What will the following code display?

# inlcude <iostream>
using namespace std;
void test(int &, int =1, int =1);
void test( int, int *, int&);
const int SIZE = 4;
int main()
{
int first=1. second = 2, third = 3;
int Numbers[SIZE]={2,4};
test(third, first);
cout << first << "," << second << "," << third << ","<< endl;
for (int i = 0; i< SIZE; i++)
cout << Numbers[i] << "," ;
test(third, &third, second);
cout << endl << first << "," << second << "," << third << "," << endl;
return 0;
}

void test(int & first, int second, int third)
{
first += 1;
second += 2;
third += 3;
cout << first << "," << second << "," << third << "," << endl;
}

void test( int first, int * second, int & third)
{
first += 3;
*second += 2;
third += 1;
}

Now its suppose to display:

4,3,4
1,2,4
2,4,0,0
1,3,6

Now i got the first three displays but I am having trouble on how the program got the output 1,3,6? I keep looking through the program but I don't see how it can. If anyone can explain this to me I would appreciate it a lot.

Thanks Guys
Hi,

As I mentioned in my other post, please use code tags.

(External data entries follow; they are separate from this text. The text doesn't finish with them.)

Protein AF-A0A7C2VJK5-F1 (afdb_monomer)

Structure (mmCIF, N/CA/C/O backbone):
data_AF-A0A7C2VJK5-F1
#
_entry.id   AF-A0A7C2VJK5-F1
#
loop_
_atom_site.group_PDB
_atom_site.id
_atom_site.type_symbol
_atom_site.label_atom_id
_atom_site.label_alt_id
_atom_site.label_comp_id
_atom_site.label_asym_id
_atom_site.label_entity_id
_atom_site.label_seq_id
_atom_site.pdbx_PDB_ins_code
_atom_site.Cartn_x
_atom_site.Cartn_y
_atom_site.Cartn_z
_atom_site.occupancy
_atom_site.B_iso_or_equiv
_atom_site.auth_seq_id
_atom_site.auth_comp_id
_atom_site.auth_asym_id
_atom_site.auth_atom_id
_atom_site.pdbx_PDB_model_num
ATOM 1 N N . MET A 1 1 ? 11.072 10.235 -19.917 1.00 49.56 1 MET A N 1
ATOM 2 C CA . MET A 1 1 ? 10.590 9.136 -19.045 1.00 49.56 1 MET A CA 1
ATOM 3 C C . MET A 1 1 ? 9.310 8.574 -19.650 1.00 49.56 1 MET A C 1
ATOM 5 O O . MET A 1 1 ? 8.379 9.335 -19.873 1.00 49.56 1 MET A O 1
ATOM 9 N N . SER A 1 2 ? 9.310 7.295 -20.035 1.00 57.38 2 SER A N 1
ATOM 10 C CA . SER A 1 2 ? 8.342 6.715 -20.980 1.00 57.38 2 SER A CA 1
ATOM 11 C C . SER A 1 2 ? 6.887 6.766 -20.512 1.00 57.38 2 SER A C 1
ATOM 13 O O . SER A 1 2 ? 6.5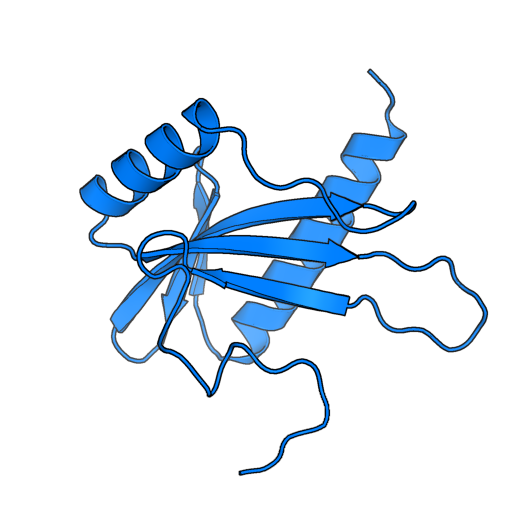37 6.154 -19.504 1.00 57.38 2 SER A O 1
ATOM 15 N N . THR A 1 3 ? 6.029 7.382 -21.330 1.00 71.44 3 THR A N 1
ATOM 16 C CA . THR A 1 3 ? 4.556 7.447 -21.238 1.00 71.44 3 THR A CA 1
ATOM 17 C C . THR A 1 3 ? 3.908 6.106 -20.866 1.00 71.44 3 THR A C 1
ATOM 19 O O . THR A 1 3 ? 2.906 6.055 -20.157 1.00 71.44 3 THR A O 1
ATOM 22 N N . TRP A 1 4 ? 4.529 5.001 -21.279 1.00 69.44 4 TRP A N 1
ATOM 23 C CA . TRP A 1 4 ? 4.117 3.637 -20.966 1.00 69.44 4 TRP A CA 1
ATOM 24 C C . TRP A 1 4 ? 4.113 3.296 -19.464 1.00 69.44 4 TRP A C 1
ATOM 26 O O . TRP A 1 4 ? 3.159 2.687 -18.983 1.00 69.44 4 TRP A O 1
ATOM 36 N N . HIS A 1 5 ? 5.116 3.728 -18.692 1.00 69.25 5 HIS A N 1
ATOM 37 C CA . HIS A 1 5 ? 5.150 3.477 -17.243 1.00 69.25 5 HIS A CA 1
ATOM 38 C C . HIS A 1 5 ? 4.015 4.206 -16.515 1.00 69.25 5 HIS A C 1
ATOM 40 O O . HIS A 1 5 ? 3.384 3.634 -15.626 1.00 69.25 5 HIS A O 1
ATOM 46 N N . SER A 1 6 ? 3.693 5.428 -16.943 1.00 74.06 6 SER A N 1
ATOM 47 C CA . SER A 1 6 ? 2.569 6.203 -16.407 1.00 74.06 6 SER A CA 1
ATOM 48 C C . SER A 1 6 ? 1.223 5.534 -16.695 1.00 74.06 6 SER A C 1
ATOM 50 O O . SER A 1 6 ? 0.342 5.511 -15.833 1.00 74.06 6 SER A O 1
ATOM 52 N N . ILE A 1 7 ? 1.072 4.930 -17.879 1.00 79.56 7 ILE A N 1
ATOM 53 C CA . ILE A 1 7 ? -0.122 4.158 -18.245 1.00 79.56 7 ILE A CA 1
ATOM 54 C C . ILE A 1 7 ? -0.256 2.920 -17.347 1.00 79.56 7 ILE A C 1
ATOM 56 O O . ILE A 1 7 ? -1.321 2.704 -16.766 1.00 79.56 7 ILE A O 1
ATOM 60 N N . LEU A 1 8 ? 0.817 2.141 -17.164 1.00 77.06 8 LEU A N 1
ATOM 61 C CA . LEU A 1 8 ? 0.798 0.959 -16.292 1.00 77.06 8 LEU A CA 1
ATOM 62 C C . LEU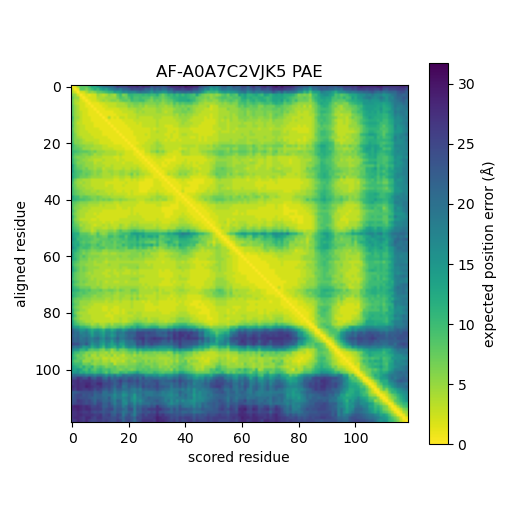 A 1 8 ? 0.493 1.330 -14.835 1.00 77.06 8 LEU A C 1
ATOM 64 O O . LEU A 1 8 ? -0.345 0.686 -14.205 1.00 77.06 8 LEU A O 1
ATOM 68 N N . ALA A 1 9 ? 1.099 2.400 -14.317 1.00 78.94 9 ALA A N 1
ATOM 69 C CA . ALA A 1 9 ? 0.831 2.897 -12.970 1.00 78.94 9 ALA A CA 1
ATOM 70 C C . ALA A 1 9 ? -0.638 3.312 -12.791 1.00 78.94 9 ALA A C 1
ATOM 72 O O . ALA A 1 9 ? -1.260 2.985 -11.777 1.00 78.94 9 ALA A O 1
ATOM 73 N N . ARG A 1 10 ? -1.226 3.984 -13.792 1.00 82.88 10 ARG A N 1
ATOM 74 C CA . ARG A 1 10 ? -2.646 4.366 -13.787 1.00 82.88 10 ARG A CA 1
ATOM 75 C C . ARG A 1 10 ? -3.558 3.140 -13.790 1.00 82.88 10 ARG A C 1
ATOM 77 O O . ARG A 1 10 ? -4.512 3.099 -13.013 1.00 82.88 10 ARG A O 1
ATOM 84 N N . ILE A 1 11 ? -3.262 2.143 -14.625 1.00 83.88 11 ILE A N 1
ATOM 85 C CA . ILE A 1 11 ? -4.028 0.891 -14.689 1.00 83.88 11 ILE A CA 1
ATOM 86 C C . ILE A 1 11 ? -3.929 0.139 -13.360 1.00 83.88 11 ILE A C 1
ATOM 88 O O . ILE A 1 11 ? -4.959 -0.204 -12.784 1.00 83.88 11 ILE A O 1
ATOM 92 N N . GLY A 1 12 ? -2.719 -0.066 -12.835 1.00 81.44 12 GLY A N 1
ATOM 93 C CA . GLY A 1 12 ? -2.519 -0.785 -11.578 1.00 81.44 12 GLY A CA 1
ATOM 94 C C . GLY A 1 12 ? -3.194 -0.098 -10.393 1.00 81.44 12 GLY A C 1
ATOM 95 O O . GLY A 1 12 ? -3.898 -0.756 -9.634 1.00 81.44 12 GLY A O 1
ATOM 96 N N . ARG A 1 13 ? -3.098 1.236 -10.286 1.00 85.06 13 ARG A N 1
ATOM 97 C CA . ARG A 1 13 ? -3.843 2.000 -9.270 1.00 85.06 13 ARG A CA 1
ATOM 98 C C . ARG A 1 13 ? -5.351 1.825 -9.405 1.00 85.06 13 ARG A C 1
ATOM 100 O O . ARG A 1 13 ? -6.025 1.663 -8.396 1.00 85.06 13 ARG A O 1
ATOM 107 N N . ARG A 1 14 ? -5.895 1.855 -10.625 1.00 86.38 14 ARG A N 1
ATOM 108 C CA . ARG A 1 14 ? -7.337 1.672 -10.849 1.00 86.38 14 ARG A CA 1
ATOM 109 C C . ARG A 1 14 ? -7.803 0.279 -10.430 1.00 86.38 14 ARG A C 1
ATOM 111 O O . ARG A 1 14 ? -8.874 0.156 -9.849 1.00 86.38 14 ARG A O 1
ATOM 118 N N . LEU A 1 15 ? -6.998 -0.744 -10.710 1.00 83.75 15 LEU A N 1
ATOM 119 C CA . LEU A 1 15 ? -7.285 -2.120 -10.315 1.00 83.75 15 LEU A CA 1
ATOM 120 C C . LEU A 1 15 ? -7.286 -2.275 -8.794 1.00 83.75 15 LEU A C 1
ATOM 122 O O . LEU A 1 15 ? -8.268 -2.771 -8.260 1.00 83.75 15 LEU A O 1
ATOM 126 N N . VAL A 1 16 ? -6.250 -1.774 -8.115 1.00 83.75 16 VAL A N 1
ATOM 127 C CA . VAL A 1 16 ? -6.155 -1.794 -6.646 1.00 83.75 16 VAL A CA 1
ATOM 128 C C . VAL A 1 16 ? -7.316 -1.037 -6.006 1.00 83.75 16 VAL A C 1
ATOM 130 O O . VAL A 1 16 ? -7.946 -1.553 -5.095 1.00 83.75 16 VAL A O 1
ATOM 133 N N . LYS A 1 17 ? -7.661 0.154 -6.512 1.00 85.94 17 LYS A N 1
ATOM 134 C CA . LYS A 1 17 ? -8.824 0.911 -6.023 1.00 85.94 17 LYS A CA 1
ATOM 135 C C . LYS A 1 17 ? -10.124 0.123 -6.151 1.00 85.94 17 LYS A C 1
ATOM 137 O O . LYS A 1 17 ? -10.911 0.108 -5.218 1.00 85.94 17 LYS A O 1
ATOM 142 N N . ARG A 1 18 ? -10.355 -0.508 -7.307 1.00 84.06 18 ARG A N 1
ATOM 143 C CA . ARG A 1 18 ? -11.571 -1.293 -7.555 1.00 84.06 18 ARG A CA 1
ATOM 144 C C . ARG A 1 18 ? -11.641 -2.529 -6.660 1.00 84.06 18 ARG A C 1
ATOM 146 O O . ARG A 1 18 ? -12.722 -2.862 -6.202 1.00 84.06 18 ARG A O 1
ATOM 153 N N . ASP A 1 19 ? -10.510 -3.194 -6.453 1.00 83.00 19 ASP A N 1
ATOM 154 C CA . ASP A 1 19 ? -10.400 -4.360 -5.575 1.00 83.00 19 ASP A CA 1
ATOM 155 C C . ASP A 1 19 ? -10.739 -3.983 -4.127 1.00 83.00 19 ASP A C 1
ATOM 157 O O . ASP A 1 19 ? -11.664 -4.537 -3.548 1.00 83.00 19 ASP A O 1
ATOM 161 N N . LEU A 1 20 ? -10.103 -2.927 -3.608 1.00 81.50 20 LEU A N 1
ATOM 162 C CA . LEU A 1 20 ? -10.343 -2.398 -2.262 1.00 81.50 20 LEU A CA 1
ATOM 163 C C . LEU A 1 20 ? -11.779 -1.896 -2.060 1.00 81.50 20 LEU A C 1
ATOM 165 O O . LEU A 1 20 ? -12.395 -2.192 -1.041 1.00 81.50 20 LEU A O 1
ATOM 169 N N . ALA A 1 21 ? -12.340 -1.201 -3.051 1.00 80.56 21 ALA A N 1
ATOM 170 C CA . ALA A 1 21 ? -13.743 -0.793 -3.024 1.00 80.56 21 ALA A CA 1
ATOM 171 C C . ALA A 1 21 ? -14.703 -1.999 -3.005 1.00 80.56 21 ALA A C 1
ATOM 173 O O . ALA A 1 21 ? -15.792 -1.904 -2.447 1.00 80.56 21 ALA A O 1
ATOM 174 N N . GLY A 1 22 ? -14.298 -3.143 -3.570 1.00 77.25 22 GLY A N 1
ATOM 175 C CA . GLY A 1 22 ? -15.046 -4.400 -3.492 1.00 77.25 22 GLY A CA 1
ATOM 176 C C . GLY A 1 22 ? -15.184 -4.947 -2.067 1.00 77.25 22 GLY A C 1
ATOM 177 O O . GLY A 1 22 ? -16.163 -5.628 -1.783 1.00 77.25 22 GLY A O 1
ATOM 178 N N . TYR A 1 23 ? -14.265 -4.593 -1.163 1.00 75.88 23 TYR A N 1
ATOM 179 C CA . TYR A 1 23 ? -14.352 -4.903 0.271 1.00 75.88 23 TYR A CA 1
ATOM 180 C C . TYR A 1 23 ? -15.144 -3.854 1.071 1.00 75.88 23 TYR A C 1
ATOM 182 O O . TYR A 1 23 ? -15.136 -3.884 2.298 1.00 75.88 23 TYR A O 1
ATOM 190 N N . GLY A 1 24 ? -15.798 -2.896 0.403 1.00 78.81 24 GLY A N 1
ATOM 191 C CA . GLY A 1 24 ? -16.505 -1.797 1.066 1.00 78.81 24 GLY A CA 1
ATOM 192 C C . GLY A 1 24 ? -15.577 -0.754 1.695 1.00 78.81 24 GLY A C 1
ATOM 193 O O . GLY A 1 24 ? -16.037 0.062 2.487 1.00 78.81 24 GLY A O 1
ATOM 194 N N . ALA A 1 25 ? -14.282 -0.774 1.363 1.00 83.69 25 ALA A N 1
ATOM 195 C CA . ALA A 1 25 ? -13.333 0.202 1.874 1.00 83.69 25 ALA A CA 1
ATOM 196 C C . ALA A 1 25 ? -13.419 1.530 1.110 1.00 83.69 25 ALA A C 1
ATOM 198 O O . ALA A 1 25 ? -13.498 1.564 -0.124 1.00 83.69 25 ALA A O 1
ATOM 199 N N . GLU A 1 26 ? -13.333 2.634 1.844 1.00 89.88 26 GLU A N 1
ATOM 200 C CA . GLU A 1 26 ? -13.203 3.967 1.272 1.00 89.88 26 GLU A CA 1
ATOM 201 C C . GLU A 1 26 ? -11.749 4.202 0.855 1.00 89.88 26 GLU A C 1
ATOM 203 O O . GLU A 1 26 ? -10.826 4.003 1.645 1.00 89.88 26 GLU A O 1
ATOM 208 N N . VAL A 1 27 ? -11.527 4.611 -0.398 1.00 90.44 27 VAL A N 1
ATOM 209 C CA . VAL A 1 27 ? -10.176 4.797 -0.942 1.00 90.44 27 VAL A CA 1
ATOM 210 C C . VAL A 1 27 ? -9.926 6.247 -1.328 1.00 90.44 27 VAL A C 1
ATOM 212 O O . VAL A 1 27 ? -10.384 6.727 -2.367 1.00 90.44 27 VAL A O 1
ATOM 215 N N . GLU A 1 28 ? -9.081 6.910 -0.551 1.00 91.44 28 GLU A N 1
ATOM 216 C CA . GLU A 1 28 ? -8.594 8.261 -0.791 1.00 91.44 28 GLU A CA 1
ATOM 217 C C . GLU A 1 28 ? -7.190 8.231 -1.420 1.00 91.44 28 GLU A C 1
ATOM 219 O O . GLU A 1 28 ? -6.361 7.362 -1.149 1.00 91.44 28 GLU A O 1
ATOM 224 N N . THR A 1 29 ? -6.895 9.175 -2.317 1.00 89.31 29 THR A N 1
ATOM 225 C CA . THR A 1 29 ? -5.554 9.299 -2.919 1.00 89.31 29 THR A CA 1
ATOM 226 C C . THR A 1 29 ? -4.767 10.389 -2.213 1.00 89.31 29 THR A C 1
ATOM 228 O O . THR A 1 29 ? -5.178 11.541 -2.231 1.00 89.31 29 THR A O 1
ATOM 231 N N . THR A 1 30 ? -3.607 10.038 -1.665 1.00 87.50 30 THR A N 1
ATOM 232 C CA . THR A 1 30 ? -2.700 10.950 -0.965 1.00 87.50 30 THR A CA 1
ATOM 233 C C . THR A 1 30 ? -1.355 11.056 -1.701 1.00 87.50 30 THR A C 1
ATOM 235 O O . THR A 1 30 ? -1.043 10.222 -2.563 1.00 87.50 30 THR A O 1
ATOM 238 N N . PRO A 1 31 ? -0.508 12.051 -1.375 1.00 83.62 31 PRO A N 1
ATOM 239 C CA . PRO A 1 31 ? 0.851 12.131 -1.919 1.00 83.62 31 PRO A CA 1
ATOM 240 C C . PRO A 1 31 ? 1.703 10.890 -1.593 1.00 83.62 31 PRO A C 1
ATOM 242 O O . PRO A 1 31 ? 2.518 10.444 -2.406 1.00 83.62 31 PRO A O 1
ATOM 245 N N . ALA A 1 32 ? 1.477 10.290 -0.420 1.00 82.00 32 ALA A N 1
ATOM 246 C CA . ALA A 1 32 ? 2.196 9.107 0.040 1.00 82.00 32 ALA A CA 1
ATOM 247 C C . ALA A 1 32 ? 1.681 7.805 -0.605 1.00 82.00 32 ALA A C 1
ATOM 249 O O . ALA A 1 32 ? 2.468 6.889 -0.858 1.00 82.00 32 ALA A O 1
ATOM 250 N N . GLY A 1 33 ? 0.395 7.715 -0.956 1.00 87.88 33 GLY A N 1
ATOM 251 C CA . GLY A 1 33 ? -0.188 6.495 -1.514 1.00 87.88 33 GLY A CA 1
ATOM 252 C C . GLY A 1 33 ? -1.709 6.534 -1.619 1.00 87.88 33 GLY A C 1
ATOM 253 O O . GLY A 1 33 ? -2.307 7.571 -1.877 1.00 87.88 33 GLY A O 1
ATOM 254 N N . LEU A 1 34 ? -2.344 5.378 -1.471 1.00 90.69 34 LEU A N 1
ATOM 255 C CA . LEU A 1 34 ? -3.789 5.262 -1.316 1.00 90.69 34 LEU A CA 1
ATOM 256 C C . LEU A 1 34 ? -4.080 5.078 0.171 1.00 90.69 34 LEU A C 1
ATOM 258 O O . LEU A 1 34 ? -3.615 4.106 0.756 1.00 90.69 34 LEU A O 1
ATOM 262 N N . LYS A 1 35 ? -4.814 6.005 0.778 1.00 92.19 35 LYS A N 1
ATOM 263 C CA . LYS A 1 35 ? -5.357 5.819 2.121 1.00 92.19 35 LYS A CA 1
ATOM 264 C C . LYS A 1 35 ? -6.649 5.023 1.982 1.00 92.19 35 LYS A C 1
ATOM 266 O O . LYS A 1 35 ? -7.506 5.382 1.181 1.00 92.19 35 LYS A O 1
ATOM 271 N N . VAL A 1 36 ? -6.748 3.923 2.705 1.00 90.44 36 VAL A N 1
ATOM 272 C CA . VAL A 1 36 ? -7.845 2.965 2.607 1.00 90.44 36 VAL A CA 1
ATOM 273 C C . VAL A 1 36 ? -8.448 2.824 3.987 1.00 90.44 36 VAL A C 1
ATOM 275 O O . VAL A 1 36 ? -7.750 2.392 4.897 1.00 90.44 36 VAL A O 1
ATOM 278 N N . THR A 1 37 ? -9.710 3.195 4.138 1.00 89.94 37 THR A N 1
ATOM 279 C CA . THR A 1 37 ? -10.440 3.083 5.401 1.00 89.94 37 THR A CA 1
ATOM 280 C C . THR A 1 37 ? -11.444 1.952 5.263 1.00 89.94 37 THR A C 1
ATOM 282 O O . THR A 1 37 ? -12.354 2.028 4.439 1.00 89.94 37 THR A O 1
ATOM 285 N N . PHE A 1 38 ? -11.262 0.885 6.030 1.00 85.56 38 PHE A N 1
ATOM 286 C CA . PHE A 1 38 ? -12.179 -0.247 6.031 1.00 85.56 38 PHE A CA 1
ATOM 287 C C . PHE A 1 38 ? -13.368 0.007 6.973 1.00 85.56 38 PHE A C 1
ATOM 289 O O . PHE A 1 38 ? -13.250 0.811 7.903 1.00 85.56 38 PHE A O 1
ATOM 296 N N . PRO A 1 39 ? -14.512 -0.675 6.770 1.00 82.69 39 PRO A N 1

Put some std::cout staements in your code to see what is happening. That way you can learn.

Cheers
In the fourth display, the second and third arguments in the call to test will update the variables back in main.

Before this call,
first is 1
second is 2
third is 4

test(third, &third, second);

1
2
3
4
5
6
void test( int first, int * second, int & third)
{
first += 3; // this does not change value of third in main - still 4
*second += 2; // this adds 2 to value of third in main, now 6
third += 1; // this adds 1 to second variable in main, now 3
}


Now,
first is 1
second is 3
third is 6
> Put some std::cout staements in your code to see what is happening. That way you can learn.
Or better yet, use a debugger.


Use meaningful names for functions and variables, that'll help to follow the code.
Or better yet, use a debugger.


Yes, as I said in my other post to the same guy.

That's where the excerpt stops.